Is the Stock Market Gambling?
This is a common misconception. Gambling is a zero-sum game where the odds are stacked against you. Investing, done properly, is participating in the growth of real businesses and the broader economy.
Bangladesh’s GDP has grown consistently over the past two decades. Companies that serve this growing economy — banks, pharmaceuticals, consumer goods, infrastructure — have created genuine wealth for patient shareholders. The difference between investing and gambling comes down to method: research, diversification, patience, and discipline versus tips, hunches, and chasing quick profits.

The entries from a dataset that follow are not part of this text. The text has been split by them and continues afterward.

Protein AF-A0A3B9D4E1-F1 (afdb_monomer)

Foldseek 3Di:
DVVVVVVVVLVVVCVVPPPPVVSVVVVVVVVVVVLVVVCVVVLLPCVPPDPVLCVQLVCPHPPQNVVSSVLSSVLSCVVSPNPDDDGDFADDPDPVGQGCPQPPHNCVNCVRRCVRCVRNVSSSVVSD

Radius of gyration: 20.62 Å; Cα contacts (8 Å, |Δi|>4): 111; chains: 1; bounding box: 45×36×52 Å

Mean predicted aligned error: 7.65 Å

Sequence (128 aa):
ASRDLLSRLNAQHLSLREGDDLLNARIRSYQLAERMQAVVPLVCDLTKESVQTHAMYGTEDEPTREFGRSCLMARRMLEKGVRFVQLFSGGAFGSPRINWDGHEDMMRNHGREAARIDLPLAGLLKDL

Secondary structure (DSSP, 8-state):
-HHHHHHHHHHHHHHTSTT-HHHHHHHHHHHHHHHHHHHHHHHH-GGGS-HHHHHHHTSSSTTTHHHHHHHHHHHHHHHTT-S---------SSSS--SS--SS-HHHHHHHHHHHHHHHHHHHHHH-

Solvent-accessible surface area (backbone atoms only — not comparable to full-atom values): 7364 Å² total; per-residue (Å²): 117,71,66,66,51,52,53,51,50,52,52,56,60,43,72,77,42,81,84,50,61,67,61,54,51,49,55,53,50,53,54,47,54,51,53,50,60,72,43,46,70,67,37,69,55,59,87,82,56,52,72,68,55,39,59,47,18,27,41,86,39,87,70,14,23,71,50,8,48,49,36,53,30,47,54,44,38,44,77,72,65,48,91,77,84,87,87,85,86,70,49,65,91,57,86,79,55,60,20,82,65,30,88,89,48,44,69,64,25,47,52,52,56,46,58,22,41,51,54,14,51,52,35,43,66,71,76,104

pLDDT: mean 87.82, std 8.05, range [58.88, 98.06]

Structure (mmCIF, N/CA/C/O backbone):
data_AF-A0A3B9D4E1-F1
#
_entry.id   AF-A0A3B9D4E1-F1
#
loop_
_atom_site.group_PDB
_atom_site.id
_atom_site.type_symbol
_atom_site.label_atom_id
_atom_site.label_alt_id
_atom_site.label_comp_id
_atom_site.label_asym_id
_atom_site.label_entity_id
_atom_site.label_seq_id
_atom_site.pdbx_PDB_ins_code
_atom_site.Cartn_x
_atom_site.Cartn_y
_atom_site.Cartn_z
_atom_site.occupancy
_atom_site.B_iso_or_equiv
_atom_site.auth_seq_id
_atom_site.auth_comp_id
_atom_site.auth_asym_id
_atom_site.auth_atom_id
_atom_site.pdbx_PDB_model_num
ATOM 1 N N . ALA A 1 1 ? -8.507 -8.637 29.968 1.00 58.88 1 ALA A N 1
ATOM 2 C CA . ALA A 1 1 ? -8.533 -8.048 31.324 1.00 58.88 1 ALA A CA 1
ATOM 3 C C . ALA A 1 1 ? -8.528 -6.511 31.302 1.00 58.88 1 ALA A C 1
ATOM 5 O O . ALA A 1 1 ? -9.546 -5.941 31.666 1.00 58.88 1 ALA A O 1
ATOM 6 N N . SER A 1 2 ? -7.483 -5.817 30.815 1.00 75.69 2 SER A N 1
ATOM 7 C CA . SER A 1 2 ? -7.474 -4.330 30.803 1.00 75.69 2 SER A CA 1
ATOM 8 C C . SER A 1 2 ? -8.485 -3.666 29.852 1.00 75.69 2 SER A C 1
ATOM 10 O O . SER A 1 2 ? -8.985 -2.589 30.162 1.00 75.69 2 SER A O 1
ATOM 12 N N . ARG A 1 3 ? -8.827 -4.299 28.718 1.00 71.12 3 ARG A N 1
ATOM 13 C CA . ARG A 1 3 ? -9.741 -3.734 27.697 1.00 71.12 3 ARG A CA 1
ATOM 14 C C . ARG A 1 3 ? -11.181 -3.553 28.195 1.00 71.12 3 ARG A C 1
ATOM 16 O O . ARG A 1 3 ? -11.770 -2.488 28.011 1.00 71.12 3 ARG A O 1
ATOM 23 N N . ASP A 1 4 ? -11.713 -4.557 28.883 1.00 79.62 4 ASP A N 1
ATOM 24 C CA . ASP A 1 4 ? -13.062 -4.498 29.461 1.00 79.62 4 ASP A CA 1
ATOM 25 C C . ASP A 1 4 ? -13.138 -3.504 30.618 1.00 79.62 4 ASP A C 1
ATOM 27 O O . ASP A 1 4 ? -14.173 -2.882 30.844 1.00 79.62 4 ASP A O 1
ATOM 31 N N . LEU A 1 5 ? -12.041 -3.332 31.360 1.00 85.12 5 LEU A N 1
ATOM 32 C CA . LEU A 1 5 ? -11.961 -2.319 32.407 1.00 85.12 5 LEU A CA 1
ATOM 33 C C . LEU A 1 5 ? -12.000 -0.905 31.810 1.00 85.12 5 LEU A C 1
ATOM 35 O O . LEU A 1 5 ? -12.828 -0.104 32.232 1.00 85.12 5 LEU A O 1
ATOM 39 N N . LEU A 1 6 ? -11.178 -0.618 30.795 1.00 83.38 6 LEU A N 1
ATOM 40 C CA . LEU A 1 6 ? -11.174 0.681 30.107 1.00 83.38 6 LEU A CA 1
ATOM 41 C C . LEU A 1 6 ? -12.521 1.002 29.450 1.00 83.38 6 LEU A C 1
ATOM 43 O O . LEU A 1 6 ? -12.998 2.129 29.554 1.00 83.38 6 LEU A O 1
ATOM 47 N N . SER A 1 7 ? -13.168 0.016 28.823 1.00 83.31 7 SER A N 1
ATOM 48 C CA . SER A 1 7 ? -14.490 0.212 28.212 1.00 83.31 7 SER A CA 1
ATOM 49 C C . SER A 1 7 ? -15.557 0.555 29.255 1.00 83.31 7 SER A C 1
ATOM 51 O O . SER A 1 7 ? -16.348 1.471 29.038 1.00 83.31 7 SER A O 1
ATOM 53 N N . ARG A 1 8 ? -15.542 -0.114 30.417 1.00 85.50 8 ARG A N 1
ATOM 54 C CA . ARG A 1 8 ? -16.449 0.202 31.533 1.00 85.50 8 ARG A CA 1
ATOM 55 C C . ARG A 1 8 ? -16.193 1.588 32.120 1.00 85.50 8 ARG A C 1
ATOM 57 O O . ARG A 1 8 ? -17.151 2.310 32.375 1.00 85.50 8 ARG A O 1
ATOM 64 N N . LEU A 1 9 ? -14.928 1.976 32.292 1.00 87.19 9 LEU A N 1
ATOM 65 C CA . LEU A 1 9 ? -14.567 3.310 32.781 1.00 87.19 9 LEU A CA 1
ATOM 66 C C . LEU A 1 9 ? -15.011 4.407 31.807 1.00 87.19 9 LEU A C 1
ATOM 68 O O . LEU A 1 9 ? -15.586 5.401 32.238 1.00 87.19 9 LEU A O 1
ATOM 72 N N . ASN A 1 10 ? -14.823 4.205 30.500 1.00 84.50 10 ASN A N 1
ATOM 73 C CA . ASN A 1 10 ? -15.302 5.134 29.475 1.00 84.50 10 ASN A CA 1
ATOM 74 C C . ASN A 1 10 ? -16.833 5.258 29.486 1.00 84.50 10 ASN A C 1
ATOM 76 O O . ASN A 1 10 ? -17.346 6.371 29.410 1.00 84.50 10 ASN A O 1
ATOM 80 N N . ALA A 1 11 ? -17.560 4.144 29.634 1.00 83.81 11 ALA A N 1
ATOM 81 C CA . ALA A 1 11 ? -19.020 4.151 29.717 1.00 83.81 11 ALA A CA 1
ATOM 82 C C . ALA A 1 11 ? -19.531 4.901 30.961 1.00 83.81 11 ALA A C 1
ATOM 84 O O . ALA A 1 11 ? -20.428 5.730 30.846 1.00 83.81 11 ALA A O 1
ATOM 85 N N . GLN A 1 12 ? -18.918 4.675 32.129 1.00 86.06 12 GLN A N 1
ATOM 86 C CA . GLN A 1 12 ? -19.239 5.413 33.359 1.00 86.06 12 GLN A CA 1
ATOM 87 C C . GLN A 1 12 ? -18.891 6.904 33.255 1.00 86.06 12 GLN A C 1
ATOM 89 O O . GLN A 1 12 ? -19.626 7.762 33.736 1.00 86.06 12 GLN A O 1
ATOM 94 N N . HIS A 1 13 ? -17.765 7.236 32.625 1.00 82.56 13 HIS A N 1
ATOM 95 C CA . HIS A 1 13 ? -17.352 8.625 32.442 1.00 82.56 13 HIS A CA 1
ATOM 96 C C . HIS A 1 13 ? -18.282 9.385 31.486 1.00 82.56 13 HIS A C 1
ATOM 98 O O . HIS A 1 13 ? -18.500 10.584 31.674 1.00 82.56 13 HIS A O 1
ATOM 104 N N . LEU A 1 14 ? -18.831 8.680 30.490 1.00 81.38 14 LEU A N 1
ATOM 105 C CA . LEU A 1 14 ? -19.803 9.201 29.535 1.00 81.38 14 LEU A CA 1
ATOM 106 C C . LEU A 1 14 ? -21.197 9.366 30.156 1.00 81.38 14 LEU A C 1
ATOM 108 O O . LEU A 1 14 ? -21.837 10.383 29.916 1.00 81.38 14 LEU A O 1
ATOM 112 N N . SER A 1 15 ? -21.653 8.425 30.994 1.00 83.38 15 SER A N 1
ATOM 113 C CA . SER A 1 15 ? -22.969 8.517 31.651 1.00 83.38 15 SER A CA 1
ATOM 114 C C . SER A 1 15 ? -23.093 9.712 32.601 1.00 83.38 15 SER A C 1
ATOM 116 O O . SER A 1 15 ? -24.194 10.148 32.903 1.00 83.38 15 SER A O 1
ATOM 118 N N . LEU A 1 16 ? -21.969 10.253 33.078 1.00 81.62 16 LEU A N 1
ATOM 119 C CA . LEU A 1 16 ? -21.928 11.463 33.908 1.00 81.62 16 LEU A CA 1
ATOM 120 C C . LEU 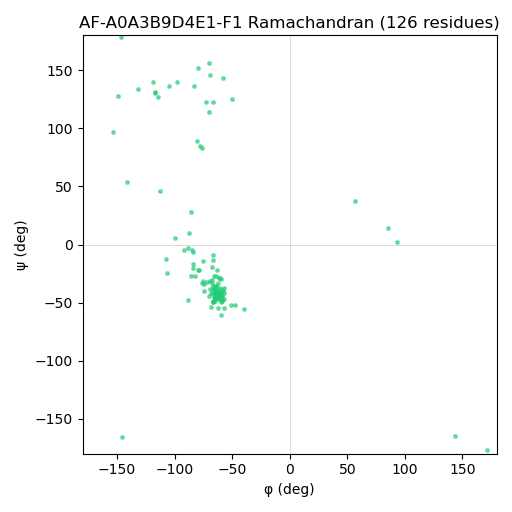A 1 16 ? -21.935 12.769 33.085 1.00 81.62 16 LEU A C 1
ATOM 122 O O . LEU A 1 16 ? -21.942 13.850 33.670 1.00 81.62 16 LEU A O 1
ATOM 126 N N . ARG A 1 17 ? -21.871 12.686 31.747 1.00 75.56 17 ARG A N 1
ATOM 127 C CA . ARG A 1 17 ? -21.746 13.820 30.811 1.00 75.56 17 ARG A CA 1
ATOM 128 C C . ARG A 1 17 ? -22.593 13.599 29.558 1.00 75.56 17 ARG A C 1
ATOM 130 O O . ARG A 1 17 ? -22.081 13.622 28.436 1.00 75.56 17 ARG A O 1
ATOM 137 N N . GLU A 1 18 ? -23.882 13.332 29.753 1.00 71.25 18 GLU A N 1
ATOM 138 C CA . GLU A 1 18 ? -24.820 13.146 28.643 1.00 71.25 18 GLU A CA 1
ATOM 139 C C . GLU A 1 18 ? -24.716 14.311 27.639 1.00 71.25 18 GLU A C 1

What Is Next in This Series
This post was about the big picture. In the next post, we will zoom into the Dhaka Stock Exchange specifically — how it is structured, who regulates it, what the key indices mean, and why it matters for your money.
Think About This
- If a friend offered to sell you 10% of their profitable restaurant for ৳5 lakh, what questions would you ask before deciding? How is this similar to buying shares?
- Why do you think some investors earn consistent returns while others lose money in the same market?
- Can you name three DSE-listed companies whose products or services you use in daily life? What does that tell you about the connection between the stock market and the real economy?